**WORK INSTRUCTIONS**
The lines from the start of the data through the line containing "Radius of gyration: 15.65" are to be reproduced exactly, both ends included.

(Records from a collection)
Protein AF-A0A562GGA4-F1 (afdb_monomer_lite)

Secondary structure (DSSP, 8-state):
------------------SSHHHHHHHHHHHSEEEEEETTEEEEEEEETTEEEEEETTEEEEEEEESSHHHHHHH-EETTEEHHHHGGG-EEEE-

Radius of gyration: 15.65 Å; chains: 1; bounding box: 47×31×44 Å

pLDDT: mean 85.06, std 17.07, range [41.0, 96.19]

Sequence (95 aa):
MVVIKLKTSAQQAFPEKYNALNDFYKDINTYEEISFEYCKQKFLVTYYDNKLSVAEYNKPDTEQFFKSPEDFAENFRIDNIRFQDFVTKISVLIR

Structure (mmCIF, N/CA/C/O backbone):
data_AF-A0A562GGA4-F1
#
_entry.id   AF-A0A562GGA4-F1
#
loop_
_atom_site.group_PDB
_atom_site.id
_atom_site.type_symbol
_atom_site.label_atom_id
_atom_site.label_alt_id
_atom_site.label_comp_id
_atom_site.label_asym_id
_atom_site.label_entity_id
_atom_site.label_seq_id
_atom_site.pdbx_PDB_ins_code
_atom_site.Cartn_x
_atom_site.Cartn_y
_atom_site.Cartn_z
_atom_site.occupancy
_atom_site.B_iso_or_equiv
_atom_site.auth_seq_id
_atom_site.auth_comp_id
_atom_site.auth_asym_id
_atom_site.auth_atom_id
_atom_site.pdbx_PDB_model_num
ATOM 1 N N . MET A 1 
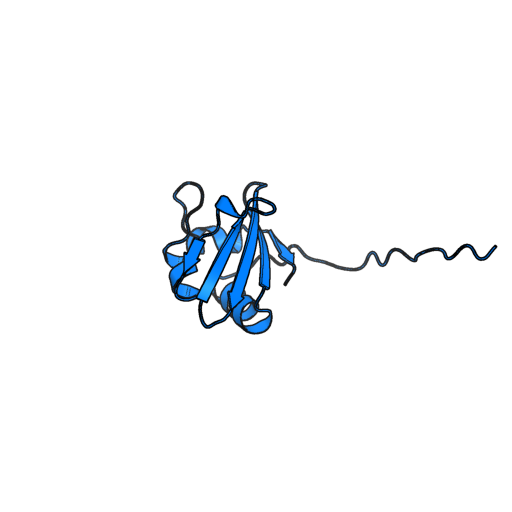1 ? 35.328 6.093 31.790 1.00 45.56 1 MET A N 1
ATOM 2 C CA . MET A 1 1 ? 33.966 5.664 31.407 1.00 45.56 1 MET A CA 1
ATOM 3 C C . MET A 1 1 ? 33.257 6.849 30.780 1.00 45.56 1 MET A C 1
ATOM 5 O O . MET A 1 1 ? 32.937 7.793 31.488 1.00 45.56 1 MET A O 1
ATOM 9 N N . VAL A 1 2 ? 33.094 6.848 29.458 1.00 43.91 2 VAL A N 1
ATOM 10 C CA . VAL A 1 2 ? 32.331 7.888 28.759 1.00 43.91 2 VAL A CA 1
ATOM 11 C C . VAL A 1 2 ? 30.909 7.369 28.620 1.00 43.91 2 VAL A C 1
ATOM 13 O O . VAL A 1 2 ? 30.662 6.415 27.889 1.00 43.91 2 VAL A O 1
ATOM 16 N N . VAL A 1 3 ? 29.986 7.960 29.373 1.00 48.75 3 VAL A N 1
ATOM 17 C CA . VAL A 1 3 ? 28.558 7.664 29.259 1.00 48.75 3 VAL A CA 1
ATOM 18 C C . VAL A 1 3 ? 28.032 8.529 28.122 1.00 48.75 3 VAL A C 1
ATOM 20 O O . VAL A 1 3 ? 27.737 9.710 28.305 1.00 48.75 3 VAL A O 1
ATOM 23 N N . ILE A 1 4 ? 27.987 7.971 26.915 1.00 54.25 4 ILE A N 1
ATOM 24 C CA . ILE A 1 4 ? 27.367 8.646 25.778 1.00 54.25 4 ILE A CA 1
ATOM 25 C C . ILE A 1 4 ? 25.860 8.576 26.023 1.00 54.25 4 ILE A C 1
ATOM 27 O O . ILE A 1 4 ? 25.224 7.550 25.788 1.00 54.25 4 ILE A O 1
ATOM 31 N N . LYS A 1 5 ? 25.283 9.659 26.555 1.00 47.78 5 LYS A N 1
ATOM 32 C CA . LYS A 1 5 ? 23.834 9.863 26.527 1.00 47.78 5 LYS A CA 1
ATOM 33 C C . LYS A 1 5 ? 23.438 9.965 25.058 1.00 47.78 5 LYS A C 1
ATOM 35 O O . LYS A 1 5 ? 23.615 11.018 24.447 1.00 47.78 5 LYS A O 1
ATOM 40 N N . LEU A 1 6 ? 22.936 8.865 24.502 1.00 47.59 6 LEU A N 1
ATOM 41 C CA . LEU A 1 6 ? 22.192 8.869 23.251 1.00 47.59 6 LEU A CA 1
ATOM 42 C C . LEU A 1 6 ? 21.053 9.870 23.438 1.00 47.59 6 LEU A C 1
ATOM 44 O O . LEU A 1 6 ? 20.107 9.627 24.186 1.00 47.59 6 LEU A O 1
ATOM 48 N N . LYS A 1 7 ? 21.200 11.049 22.829 1.00 41.00 7 LYS A N 1
ATOM 49 C CA . LYS A 1 7 ? 20.083 11.957 22.624 1.00 41.00 7 LYS A CA 1
ATOM 50 C C . LYS A 1 7 ? 19.123 11.193 21.728 1.00 41.00 7 LYS A C 1
ATOM 52 O O . LYS A 1 7 ? 19.363 11.068 20.533 1.00 41.00 7 LYS A O 1
ATOM 57 N N . THR A 1 8 ? 18.088 10.626 22.332 1.00 44.81 8 THR A N 1
ATOM 58 C CA . THR A 1 8 ? 16.896 10.183 21.629 1.00 44.81 8 THR A CA 1
ATOM 59 C C . THR A 1 8 ? 16.400 11.394 20.855 1.00 44.81 8 THR A C 1
ATOM 61 O O . THR A 1 8 ? 15.828 12.314 21.441 1.00 44.81 8 THR A O 1
ATOM 64 N N . SER A 1 9 ? 16.694 11.440 19.558 1.00 45.41 9 SER A N 1
ATOM 65 C CA . SER A 1 9 ? 16.086 12.387 18.633 1.00 45.41 9 SER A CA 1
ATOM 66 C C . SER A 1 9 ? 14.614 12.007 18.499 1.00 45.41 9 SER A C 1
ATOM 68 O O . SER A 1 9 ? 14.197 11.372 17.540 1.00 45.41 9 SER A O 1
ATOM 70 N N . ALA A 1 10 ? 13.824 12.332 19.517 1.00 60.59 10 ALA A N 1
ATOM 71 C CA . ALA A 1 10 ? 12.392 12.465 19.375 1.00 60.59 10 ALA A CA 1
ATOM 72 C C . ALA A 1 10 ? 12.150 13.828 18.723 1.00 60.59 10 ALA A C 1
ATOM 74 O O . ALA A 1 10 ? 12.150 14.840 19.415 1.00 60.59 10 ALA A O 1
ATOM 75 N N . GLN A 1 11 ? 12.035 13.831 17.395 1.00 46.28 11 GLN A N 1
ATOM 76 C CA . GLN A 1 11 ? 11.460 14.867 16.525 1.00 46.28 11 GLN A CA 1
ATOM 77 C C . GLN A 1 11 ? 11.492 14.269 15.099 1.00 46.28 11 GLN A C 1
ATOM 79 O O . GLN A 1 11 ? 12.552 13.839 14.669 1.00 46.28 11 GLN A O 1
ATOM 84 N N . GLN A 1 12 ? 10.414 14.174 14.316 1.00 41.28 12 GLN A N 1
ATOM 85 C CA . GLN A 1 12 ? 9.111 14.831 14.420 1.00 41.28 12 GLN A CA 1
ATOM 86 C C . GLN A 1 12 ? 8.174 14.269 13.325 1.00 41.28 12 GLN A C 1
ATOM 88 O O . GLN A 1 12 ? 8.662 14.098 12.220 1.00 41.28 12 GLN A O 1
ATOM 93 N N . ALA A 1 13 ? 6.893 14.029 13.672 1.00 41.56 13 ALA A N 1
ATOM 94 C CA . ALA A 1 13 ? 5.655 13.916 12.858 1.00 41.56 13 ALA A CA 1
ATOM 95 C C . ALA A 1 13 ? 5.743 13.198 11.483 1.00 41.56 13 ALA A C 1
ATOM 97 O O . ALA A 1 13 ? 6.594 13.493 10.669 1.00 41.56 13 ALA A O 1
ATOM 98 N N . PHE A 1 14 ? 4.896 12.244 11.108 1.00 43.41 14 PHE A N 1
ATOM 99 C CA . PHE A 1 14 ? 3.435 12.252 11.079 1.00 43.41 14 PHE A CA 1
ATOM 100 C C . PHE A 1 14 ? 2.965 10.798 10.844 1.00 43.41 14 PHE A C 1
ATOM 102 O O . PHE A 1 14 ? 3.677 10.057 10.169 1.00 43.41 14 PHE A O 1
ATOM 109 N N . PRO A 1 15 ? 1.741 10.373 11.210 1.00 49.00 15 PRO A N 1
ATOM 110 C CA . PRO A 1 15 ? 0.998 9.593 10.236 1.00 49.00 15 PRO A CA 1
ATOM 111 C C . PRO A 1 15 ? 0.683 10.576 9.106 1.00 49.00 15 PRO A C 1
ATOM 113 O O . PRO A 1 15 ? -0.331 11.275 9.152 1.00 49.00 15 PRO A O 1
ATOM 116 N N . GLU A 1 16 ? 1.598 10.721 8.147 1.00 68.81 16 GLU A N 1
ATOM 117 C CA . GLU A 1 16 ? 1.310 11.436 6.906 1.00 68.81 16 GLU A CA 1
ATOM 118 C C . GLU A 1 16 ? 0.401 10.496 6.131 1.00 68.81 16 GLU A C 1
ATOM 120 O O . GLU A 1 16 ? 0.812 9.700 5.295 1.00 68.81 16 GLU A O 1
ATOM 125 N N . LYS A 1 17 ? -0.860 10.473 6.564 1.00 82.94 17 LYS A N 1
ATOM 126 C CA . LYS A 1 17 ? -1.912 9.795 5.841 1.00 82.94 17 LYS A CA 1
ATOM 127 C C . LYS A 1 17 ? -1.928 10.412 4.461 1.00 82.94 17 LYS A C 1
ATOM 129 O O . LYS A 1 17 ? -1.887 11.637 4.325 1.00 82.94 17 LYS A O 1
ATOM 134 N N . TYR A 1 18 ? -2.039 9.567 3.456 1.00 90.00 18 TYR A N 1
ATOM 135 C CA . TYR A 1 18 ? -2.327 10.062 2.129 1.00 90.00 18 TYR A CA 1
ATOM 136 C C . TYR A 1 18 ? -3.678 10.770 2.135 1.00 90.00 18 TYR A C 1
ATOM 138 O O . TYR A 1 18 ? -4.643 10.301 2.736 1.00 90.00 18 TYR A O 1
ATOM 146 N N . ASN A 1 19 ? -3.751 11.926 1.483 1.00 88.00 19 ASN A N 1
ATOM 147 C CA . ASN A 1 19 ? -5.020 12.621 1.293 1.00 88.00 19 ASN A CA 1
ATOM 148 C C . ASN A 1 19 ? -5.703 12.115 0.022 1.00 88.00 19 ASN A C 1
ATOM 150 O O . ASN A 1 19 ? -6.930 12.125 -0.073 1.00 88.00 19 ASN A O 1
ATOM 154 N N . ALA A 1 20 ? -4.909 11.637 -0.936 1.00 91.75 20 ALA A N 1
ATOM 155 C CA . ALA A 1 20 ? -5.378 11.041 -2.171 1.00 91.75 20 ALA A CA 1
ATOM 156 C C . ALA A 1 20 ? -4.459 9.907 -2.638 1.00 91.75 20 ALA A C 1
ATOM 158 O O . ALA A 1 20 ? -3.285 9.838 -2.286 1.00 91.75 20 ALA A O 1
ATOM 159 N N . LEU A 1 21 ? -4.980 9.065 -3.531 1.00 93.06 21 LEU A N 1
ATOM 160 C CA . LEU A 1 21 ? -4.210 8.013 -4.201 1.00 93.06 21 LEU A CA 1
ATOM 161 C C . LEU A 1 21 ? -2.975 8.556 -4.945 1.00 93.06 21 LEU A C 1
ATOM 163 O O . LEU A 1 21 ? -1.948 7.894 -5.024 1.00 93.06 21 LEU A O 1
ATOM 167 N N . ASN A 1 22 ? -3.053 9.792 -5.438 1.00 93.56 22 ASN A N 1
ATOM 168 C CA . ASN A 1 22 ? -1.936 10.447 -6.113 1.00 93.56 22 ASN A CA 1
ATOM 169 C C . ASN A 1 22 ? -0.732 10.706 -5.189 1.00 93.56 22 ASN A C 1
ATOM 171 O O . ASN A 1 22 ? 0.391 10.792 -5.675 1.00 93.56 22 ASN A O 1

**SOLUTION FOR THIS PROBLEM**
Protein AF-A0A562GGA4-F1 (afdb_monomer_lite)

Secondary structure (DSSP, 8-state):
------------------SSHHHHHHHHHHHSEEEEEETTEEEEEEEETTEEEEEETTEEEEEEEESSHHHHHHH-EETTEEHHHHGGG-EEEE-

Radius of gyration: 15.65 Å; chains: 1; bounding box: 47×31×44 Å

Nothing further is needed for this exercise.